Data extracted from a collection:
____

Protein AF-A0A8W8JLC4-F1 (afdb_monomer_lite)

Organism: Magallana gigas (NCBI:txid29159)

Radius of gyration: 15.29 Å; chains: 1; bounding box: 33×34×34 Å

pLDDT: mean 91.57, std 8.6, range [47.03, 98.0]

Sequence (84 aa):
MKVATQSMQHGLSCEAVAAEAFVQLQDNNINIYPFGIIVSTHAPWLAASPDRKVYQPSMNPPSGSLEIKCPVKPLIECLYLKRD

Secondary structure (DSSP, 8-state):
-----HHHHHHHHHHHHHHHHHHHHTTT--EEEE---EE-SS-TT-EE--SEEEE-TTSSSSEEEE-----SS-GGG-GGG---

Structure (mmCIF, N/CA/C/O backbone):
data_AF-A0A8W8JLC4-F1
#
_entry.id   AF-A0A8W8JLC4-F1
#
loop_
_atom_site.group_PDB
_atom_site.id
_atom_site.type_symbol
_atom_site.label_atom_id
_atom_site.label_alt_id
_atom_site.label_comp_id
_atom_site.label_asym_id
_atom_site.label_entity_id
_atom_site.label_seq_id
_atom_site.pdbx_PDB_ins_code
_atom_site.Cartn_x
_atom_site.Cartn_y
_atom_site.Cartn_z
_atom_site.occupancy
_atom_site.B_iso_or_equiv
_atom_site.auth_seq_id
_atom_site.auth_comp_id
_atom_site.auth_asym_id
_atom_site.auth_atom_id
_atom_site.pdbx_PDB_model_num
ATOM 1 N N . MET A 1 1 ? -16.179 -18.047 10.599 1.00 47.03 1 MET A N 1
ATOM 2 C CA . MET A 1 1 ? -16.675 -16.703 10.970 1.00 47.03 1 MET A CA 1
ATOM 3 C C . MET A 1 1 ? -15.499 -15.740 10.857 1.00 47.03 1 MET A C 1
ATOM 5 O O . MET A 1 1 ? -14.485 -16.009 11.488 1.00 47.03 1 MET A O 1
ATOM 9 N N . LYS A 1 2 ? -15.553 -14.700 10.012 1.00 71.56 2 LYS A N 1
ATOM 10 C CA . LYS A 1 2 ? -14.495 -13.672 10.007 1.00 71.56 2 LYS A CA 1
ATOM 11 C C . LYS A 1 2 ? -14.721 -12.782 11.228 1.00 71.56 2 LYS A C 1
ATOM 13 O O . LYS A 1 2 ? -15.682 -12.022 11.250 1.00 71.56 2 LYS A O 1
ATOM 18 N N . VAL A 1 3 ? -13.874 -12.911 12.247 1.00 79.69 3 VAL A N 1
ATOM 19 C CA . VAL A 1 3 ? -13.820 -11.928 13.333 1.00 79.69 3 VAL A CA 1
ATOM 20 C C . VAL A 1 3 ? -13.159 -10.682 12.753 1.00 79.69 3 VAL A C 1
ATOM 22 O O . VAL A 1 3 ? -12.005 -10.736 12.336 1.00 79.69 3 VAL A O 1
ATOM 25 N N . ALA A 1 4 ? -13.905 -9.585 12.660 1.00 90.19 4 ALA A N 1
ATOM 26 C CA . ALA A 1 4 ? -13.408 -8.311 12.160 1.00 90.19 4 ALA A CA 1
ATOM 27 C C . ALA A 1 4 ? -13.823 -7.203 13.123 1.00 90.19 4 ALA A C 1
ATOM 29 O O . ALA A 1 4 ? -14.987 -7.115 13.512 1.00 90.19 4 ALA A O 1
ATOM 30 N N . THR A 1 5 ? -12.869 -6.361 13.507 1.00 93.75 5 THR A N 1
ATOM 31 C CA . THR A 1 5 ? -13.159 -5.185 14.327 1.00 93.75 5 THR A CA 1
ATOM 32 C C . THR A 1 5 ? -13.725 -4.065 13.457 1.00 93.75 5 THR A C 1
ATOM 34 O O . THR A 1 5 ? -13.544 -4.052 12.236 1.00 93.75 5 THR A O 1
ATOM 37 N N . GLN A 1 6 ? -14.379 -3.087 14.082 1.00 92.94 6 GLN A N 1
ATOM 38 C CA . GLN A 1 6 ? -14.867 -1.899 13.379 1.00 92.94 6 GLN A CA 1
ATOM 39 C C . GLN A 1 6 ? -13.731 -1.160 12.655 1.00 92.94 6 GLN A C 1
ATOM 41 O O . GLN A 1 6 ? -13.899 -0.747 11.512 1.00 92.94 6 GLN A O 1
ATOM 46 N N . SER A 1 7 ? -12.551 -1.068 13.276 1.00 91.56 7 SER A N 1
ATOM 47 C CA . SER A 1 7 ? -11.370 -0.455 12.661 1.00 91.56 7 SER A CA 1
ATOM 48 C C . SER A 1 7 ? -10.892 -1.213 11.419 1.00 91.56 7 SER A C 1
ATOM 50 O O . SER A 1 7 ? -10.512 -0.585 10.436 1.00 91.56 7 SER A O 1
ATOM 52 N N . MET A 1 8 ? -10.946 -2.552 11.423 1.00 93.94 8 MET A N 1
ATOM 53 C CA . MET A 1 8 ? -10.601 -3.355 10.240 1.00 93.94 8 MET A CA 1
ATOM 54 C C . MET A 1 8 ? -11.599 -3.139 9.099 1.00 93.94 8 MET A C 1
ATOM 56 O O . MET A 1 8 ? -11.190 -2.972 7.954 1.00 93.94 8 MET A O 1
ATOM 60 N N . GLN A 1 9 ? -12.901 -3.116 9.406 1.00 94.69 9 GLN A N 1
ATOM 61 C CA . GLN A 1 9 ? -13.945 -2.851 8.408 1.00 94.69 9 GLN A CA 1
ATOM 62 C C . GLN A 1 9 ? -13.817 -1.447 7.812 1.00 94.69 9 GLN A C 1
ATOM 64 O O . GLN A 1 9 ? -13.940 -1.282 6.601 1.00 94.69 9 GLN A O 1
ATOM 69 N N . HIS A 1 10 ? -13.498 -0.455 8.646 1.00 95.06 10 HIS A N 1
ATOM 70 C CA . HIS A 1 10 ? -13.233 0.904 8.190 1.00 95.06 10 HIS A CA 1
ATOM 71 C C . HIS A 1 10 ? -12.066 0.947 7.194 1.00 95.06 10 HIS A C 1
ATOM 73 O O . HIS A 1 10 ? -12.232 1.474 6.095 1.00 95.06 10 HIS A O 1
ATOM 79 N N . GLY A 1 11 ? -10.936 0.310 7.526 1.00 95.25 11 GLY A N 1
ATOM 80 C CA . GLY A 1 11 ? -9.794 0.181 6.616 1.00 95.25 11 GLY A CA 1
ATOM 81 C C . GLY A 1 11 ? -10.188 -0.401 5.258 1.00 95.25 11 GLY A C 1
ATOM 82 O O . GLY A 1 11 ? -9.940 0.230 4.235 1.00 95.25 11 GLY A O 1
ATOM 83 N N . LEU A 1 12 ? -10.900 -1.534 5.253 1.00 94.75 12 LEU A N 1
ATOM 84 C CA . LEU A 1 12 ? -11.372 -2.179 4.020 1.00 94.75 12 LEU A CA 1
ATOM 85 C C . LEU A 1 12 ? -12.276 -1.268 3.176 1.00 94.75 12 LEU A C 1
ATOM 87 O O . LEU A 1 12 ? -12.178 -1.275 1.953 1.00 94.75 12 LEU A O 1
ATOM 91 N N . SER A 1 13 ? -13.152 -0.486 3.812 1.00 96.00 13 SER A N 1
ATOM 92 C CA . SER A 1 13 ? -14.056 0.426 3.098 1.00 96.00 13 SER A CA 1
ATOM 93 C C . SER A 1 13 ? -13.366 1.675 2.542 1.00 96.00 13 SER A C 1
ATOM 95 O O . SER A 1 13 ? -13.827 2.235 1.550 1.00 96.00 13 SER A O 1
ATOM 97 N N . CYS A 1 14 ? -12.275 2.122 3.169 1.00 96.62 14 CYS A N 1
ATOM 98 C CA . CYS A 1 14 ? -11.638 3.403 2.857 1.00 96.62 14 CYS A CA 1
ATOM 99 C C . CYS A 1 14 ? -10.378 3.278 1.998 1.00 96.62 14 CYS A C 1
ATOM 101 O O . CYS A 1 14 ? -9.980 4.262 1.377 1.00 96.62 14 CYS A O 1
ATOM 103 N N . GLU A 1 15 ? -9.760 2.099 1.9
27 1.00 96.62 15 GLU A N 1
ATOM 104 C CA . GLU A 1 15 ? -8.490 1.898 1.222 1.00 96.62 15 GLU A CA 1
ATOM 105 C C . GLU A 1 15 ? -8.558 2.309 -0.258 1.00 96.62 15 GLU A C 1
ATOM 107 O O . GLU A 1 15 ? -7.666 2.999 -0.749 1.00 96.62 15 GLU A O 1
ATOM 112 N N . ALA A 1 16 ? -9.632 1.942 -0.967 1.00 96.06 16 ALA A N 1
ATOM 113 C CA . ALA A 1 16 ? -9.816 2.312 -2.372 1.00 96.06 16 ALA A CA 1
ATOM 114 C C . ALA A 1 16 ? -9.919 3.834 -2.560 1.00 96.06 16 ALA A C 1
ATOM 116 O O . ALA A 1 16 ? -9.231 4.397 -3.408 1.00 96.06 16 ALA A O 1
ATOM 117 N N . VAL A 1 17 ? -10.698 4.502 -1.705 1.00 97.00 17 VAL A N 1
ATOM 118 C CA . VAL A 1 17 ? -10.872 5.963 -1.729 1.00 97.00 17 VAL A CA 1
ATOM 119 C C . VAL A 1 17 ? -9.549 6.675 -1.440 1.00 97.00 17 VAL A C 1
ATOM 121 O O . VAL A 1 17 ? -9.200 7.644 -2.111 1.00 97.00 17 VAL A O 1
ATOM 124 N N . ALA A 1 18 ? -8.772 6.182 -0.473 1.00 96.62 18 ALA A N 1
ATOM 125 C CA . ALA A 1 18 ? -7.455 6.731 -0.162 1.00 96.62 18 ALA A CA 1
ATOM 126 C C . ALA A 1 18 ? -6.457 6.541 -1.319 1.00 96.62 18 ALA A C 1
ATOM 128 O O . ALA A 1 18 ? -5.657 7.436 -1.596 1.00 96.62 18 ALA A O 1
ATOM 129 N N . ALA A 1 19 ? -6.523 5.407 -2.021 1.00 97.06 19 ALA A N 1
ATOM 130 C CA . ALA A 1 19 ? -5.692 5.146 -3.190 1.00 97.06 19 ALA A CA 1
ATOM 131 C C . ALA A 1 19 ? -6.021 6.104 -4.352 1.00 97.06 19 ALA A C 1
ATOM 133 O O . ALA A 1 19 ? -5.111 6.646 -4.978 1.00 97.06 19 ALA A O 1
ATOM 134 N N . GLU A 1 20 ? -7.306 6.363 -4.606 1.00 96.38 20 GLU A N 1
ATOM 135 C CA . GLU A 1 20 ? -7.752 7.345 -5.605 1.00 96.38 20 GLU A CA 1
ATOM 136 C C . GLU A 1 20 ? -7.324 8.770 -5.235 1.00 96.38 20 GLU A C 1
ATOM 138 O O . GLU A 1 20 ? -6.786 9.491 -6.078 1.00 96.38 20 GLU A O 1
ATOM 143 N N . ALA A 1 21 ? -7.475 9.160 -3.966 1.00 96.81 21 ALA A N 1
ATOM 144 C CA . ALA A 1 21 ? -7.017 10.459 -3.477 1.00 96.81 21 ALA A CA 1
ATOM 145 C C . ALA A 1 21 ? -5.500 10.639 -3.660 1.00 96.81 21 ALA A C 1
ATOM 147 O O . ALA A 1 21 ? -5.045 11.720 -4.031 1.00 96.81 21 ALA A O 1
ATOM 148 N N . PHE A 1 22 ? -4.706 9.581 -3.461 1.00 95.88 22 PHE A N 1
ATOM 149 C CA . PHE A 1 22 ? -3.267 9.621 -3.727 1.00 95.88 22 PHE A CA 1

____

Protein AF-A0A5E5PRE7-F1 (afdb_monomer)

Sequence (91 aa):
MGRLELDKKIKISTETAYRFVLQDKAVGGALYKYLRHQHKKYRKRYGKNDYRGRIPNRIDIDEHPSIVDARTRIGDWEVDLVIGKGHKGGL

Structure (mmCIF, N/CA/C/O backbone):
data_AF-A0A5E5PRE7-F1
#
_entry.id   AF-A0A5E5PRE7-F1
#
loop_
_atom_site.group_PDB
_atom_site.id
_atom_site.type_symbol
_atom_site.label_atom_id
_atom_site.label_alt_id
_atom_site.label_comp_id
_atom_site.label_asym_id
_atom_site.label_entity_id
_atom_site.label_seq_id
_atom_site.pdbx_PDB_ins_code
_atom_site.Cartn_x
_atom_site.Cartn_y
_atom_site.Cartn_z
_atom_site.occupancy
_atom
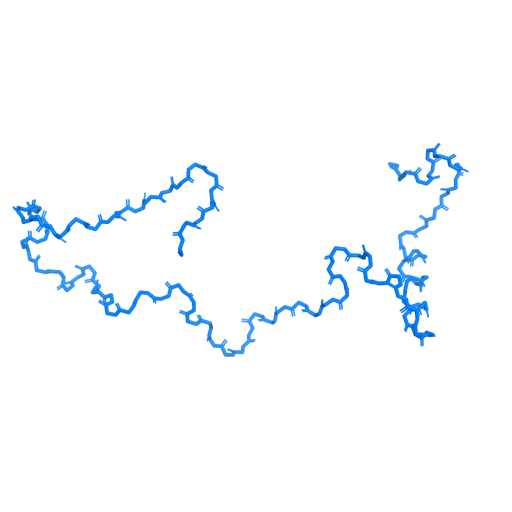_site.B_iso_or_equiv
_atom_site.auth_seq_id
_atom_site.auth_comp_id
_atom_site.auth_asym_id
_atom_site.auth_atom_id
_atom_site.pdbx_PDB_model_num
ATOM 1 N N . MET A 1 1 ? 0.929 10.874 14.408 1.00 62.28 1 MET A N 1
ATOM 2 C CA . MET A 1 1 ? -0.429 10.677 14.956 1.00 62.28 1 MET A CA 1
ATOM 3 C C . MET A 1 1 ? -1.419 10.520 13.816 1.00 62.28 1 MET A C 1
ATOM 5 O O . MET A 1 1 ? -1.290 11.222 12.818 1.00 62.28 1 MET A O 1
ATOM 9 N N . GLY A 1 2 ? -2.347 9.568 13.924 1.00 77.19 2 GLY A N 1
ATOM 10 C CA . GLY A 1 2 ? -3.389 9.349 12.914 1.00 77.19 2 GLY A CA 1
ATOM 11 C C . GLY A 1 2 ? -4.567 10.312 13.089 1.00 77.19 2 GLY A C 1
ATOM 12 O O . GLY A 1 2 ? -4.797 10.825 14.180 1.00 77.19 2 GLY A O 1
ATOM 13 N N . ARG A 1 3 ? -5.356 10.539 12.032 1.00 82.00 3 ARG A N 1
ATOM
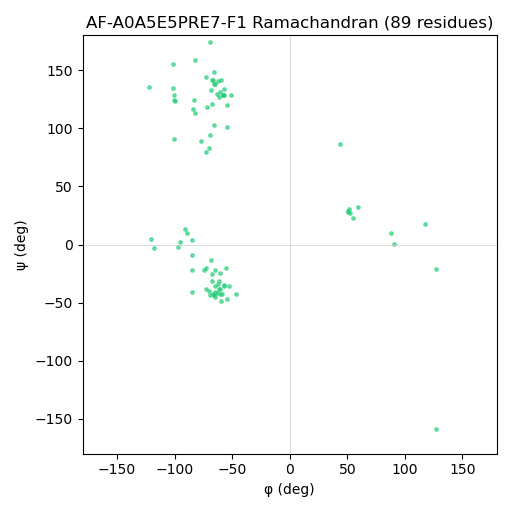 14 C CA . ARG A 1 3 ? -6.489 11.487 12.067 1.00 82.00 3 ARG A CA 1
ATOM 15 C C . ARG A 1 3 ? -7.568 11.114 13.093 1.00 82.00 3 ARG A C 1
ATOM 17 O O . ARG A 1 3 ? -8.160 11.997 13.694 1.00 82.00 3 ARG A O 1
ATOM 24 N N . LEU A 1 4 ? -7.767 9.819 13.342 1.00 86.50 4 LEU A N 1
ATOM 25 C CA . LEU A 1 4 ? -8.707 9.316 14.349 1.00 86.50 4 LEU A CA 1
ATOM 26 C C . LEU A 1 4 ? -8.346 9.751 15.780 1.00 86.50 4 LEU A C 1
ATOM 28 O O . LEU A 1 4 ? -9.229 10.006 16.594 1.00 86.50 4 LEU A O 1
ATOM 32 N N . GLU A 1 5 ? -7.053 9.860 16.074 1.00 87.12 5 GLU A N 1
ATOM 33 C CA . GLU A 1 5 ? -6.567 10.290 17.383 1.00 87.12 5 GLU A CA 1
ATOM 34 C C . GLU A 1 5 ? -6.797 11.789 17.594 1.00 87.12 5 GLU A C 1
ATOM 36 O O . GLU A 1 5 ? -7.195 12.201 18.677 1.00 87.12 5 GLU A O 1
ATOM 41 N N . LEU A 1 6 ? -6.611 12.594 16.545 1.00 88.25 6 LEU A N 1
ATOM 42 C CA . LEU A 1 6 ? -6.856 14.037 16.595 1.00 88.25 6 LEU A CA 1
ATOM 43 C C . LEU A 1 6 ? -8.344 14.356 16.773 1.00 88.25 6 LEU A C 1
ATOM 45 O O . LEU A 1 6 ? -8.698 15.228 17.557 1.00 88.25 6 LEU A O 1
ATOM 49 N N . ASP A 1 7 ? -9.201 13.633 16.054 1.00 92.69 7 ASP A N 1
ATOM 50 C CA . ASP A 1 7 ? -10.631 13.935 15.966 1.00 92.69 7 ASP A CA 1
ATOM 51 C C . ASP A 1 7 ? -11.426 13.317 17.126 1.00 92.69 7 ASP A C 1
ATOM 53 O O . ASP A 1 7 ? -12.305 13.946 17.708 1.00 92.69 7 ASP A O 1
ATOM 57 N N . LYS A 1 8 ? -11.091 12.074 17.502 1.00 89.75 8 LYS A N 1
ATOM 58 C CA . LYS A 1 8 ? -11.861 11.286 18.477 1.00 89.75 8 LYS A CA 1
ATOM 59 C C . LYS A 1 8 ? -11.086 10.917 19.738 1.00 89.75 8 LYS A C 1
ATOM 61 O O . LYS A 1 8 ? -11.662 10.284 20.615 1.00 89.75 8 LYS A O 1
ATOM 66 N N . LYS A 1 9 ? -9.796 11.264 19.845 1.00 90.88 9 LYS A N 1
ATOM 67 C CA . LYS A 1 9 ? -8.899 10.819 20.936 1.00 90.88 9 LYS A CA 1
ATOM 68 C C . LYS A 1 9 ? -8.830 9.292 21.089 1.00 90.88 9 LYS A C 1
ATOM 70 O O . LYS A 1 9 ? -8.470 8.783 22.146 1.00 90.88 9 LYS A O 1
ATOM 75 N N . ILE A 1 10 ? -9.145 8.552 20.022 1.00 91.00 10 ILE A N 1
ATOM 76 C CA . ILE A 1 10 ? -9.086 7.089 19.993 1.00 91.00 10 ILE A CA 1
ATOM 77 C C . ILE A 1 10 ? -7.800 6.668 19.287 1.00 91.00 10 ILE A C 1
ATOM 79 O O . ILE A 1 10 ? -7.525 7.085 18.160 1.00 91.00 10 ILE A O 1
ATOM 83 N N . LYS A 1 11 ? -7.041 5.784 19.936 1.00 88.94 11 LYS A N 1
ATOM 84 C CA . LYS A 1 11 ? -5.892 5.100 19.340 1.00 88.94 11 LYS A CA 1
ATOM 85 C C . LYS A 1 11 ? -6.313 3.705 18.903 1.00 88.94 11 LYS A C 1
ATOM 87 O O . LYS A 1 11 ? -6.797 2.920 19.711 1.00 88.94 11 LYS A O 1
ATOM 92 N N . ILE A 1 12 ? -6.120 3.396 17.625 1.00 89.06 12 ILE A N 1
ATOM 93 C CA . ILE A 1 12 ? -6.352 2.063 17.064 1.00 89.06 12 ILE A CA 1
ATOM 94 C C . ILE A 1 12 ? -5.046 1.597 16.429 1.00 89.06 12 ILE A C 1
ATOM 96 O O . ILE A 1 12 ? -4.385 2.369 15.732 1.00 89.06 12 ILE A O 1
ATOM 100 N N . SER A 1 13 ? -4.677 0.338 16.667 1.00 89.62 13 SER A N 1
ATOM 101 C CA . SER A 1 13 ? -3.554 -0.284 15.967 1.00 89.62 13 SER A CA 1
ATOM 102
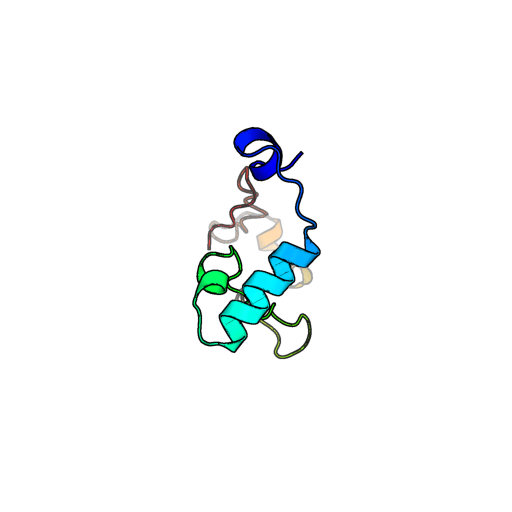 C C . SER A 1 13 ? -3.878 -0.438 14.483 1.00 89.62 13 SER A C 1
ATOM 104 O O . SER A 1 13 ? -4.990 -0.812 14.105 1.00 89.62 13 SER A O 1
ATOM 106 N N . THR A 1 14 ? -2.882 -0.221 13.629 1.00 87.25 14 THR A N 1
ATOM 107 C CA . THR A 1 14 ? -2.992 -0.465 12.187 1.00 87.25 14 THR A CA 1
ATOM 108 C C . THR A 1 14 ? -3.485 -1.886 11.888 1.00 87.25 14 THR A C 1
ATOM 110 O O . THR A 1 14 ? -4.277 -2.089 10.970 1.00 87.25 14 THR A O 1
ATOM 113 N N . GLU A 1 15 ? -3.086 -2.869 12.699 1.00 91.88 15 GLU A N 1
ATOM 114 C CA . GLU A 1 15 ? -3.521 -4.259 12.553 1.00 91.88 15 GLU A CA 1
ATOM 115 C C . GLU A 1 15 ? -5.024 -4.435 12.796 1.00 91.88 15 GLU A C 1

____

▸ Task instructions: Your answer must be the lines above from the one containing "ATOM 5 O O . MET A 1 1 ? -14.485" to the one containing "ATOM 19 C CA", both included, restated word for word.

▸ Problem solution:
ATOM 5 O O . MET A 1 1 ? -14.485 -16.009 11.488 1.00 47.03 1 MET A O 1
ATOM 9 N N . LYS A 1 2 ? -15.553 -14.700 10.012 1.00 71.56 2 LYS A N 1
ATOM 10 C CA . LYS A 1 2 ? -14.495 -13.672 10.007 1.00 71.56 2 LYS A CA 1
ATOM 11 C C . LYS A 1 2 ? -14.721 -12.782 11.228 1.00 71.56 2 LYS A C 1
ATOM 13 O O . LYS A 1 2 ? -15.682 -12.022 11.250 1.00 71.56 2 LYS A O 1
ATOM 18 N N . VAL A 1 3 ? -13.874 -12.911 12.247 1.00 79.69 3 VAL A N 1
ATOM 19 C CA . VAL A 1 3 ? -13.820 -11.928 13.333 1.00 79.69 3 VAL A CA 1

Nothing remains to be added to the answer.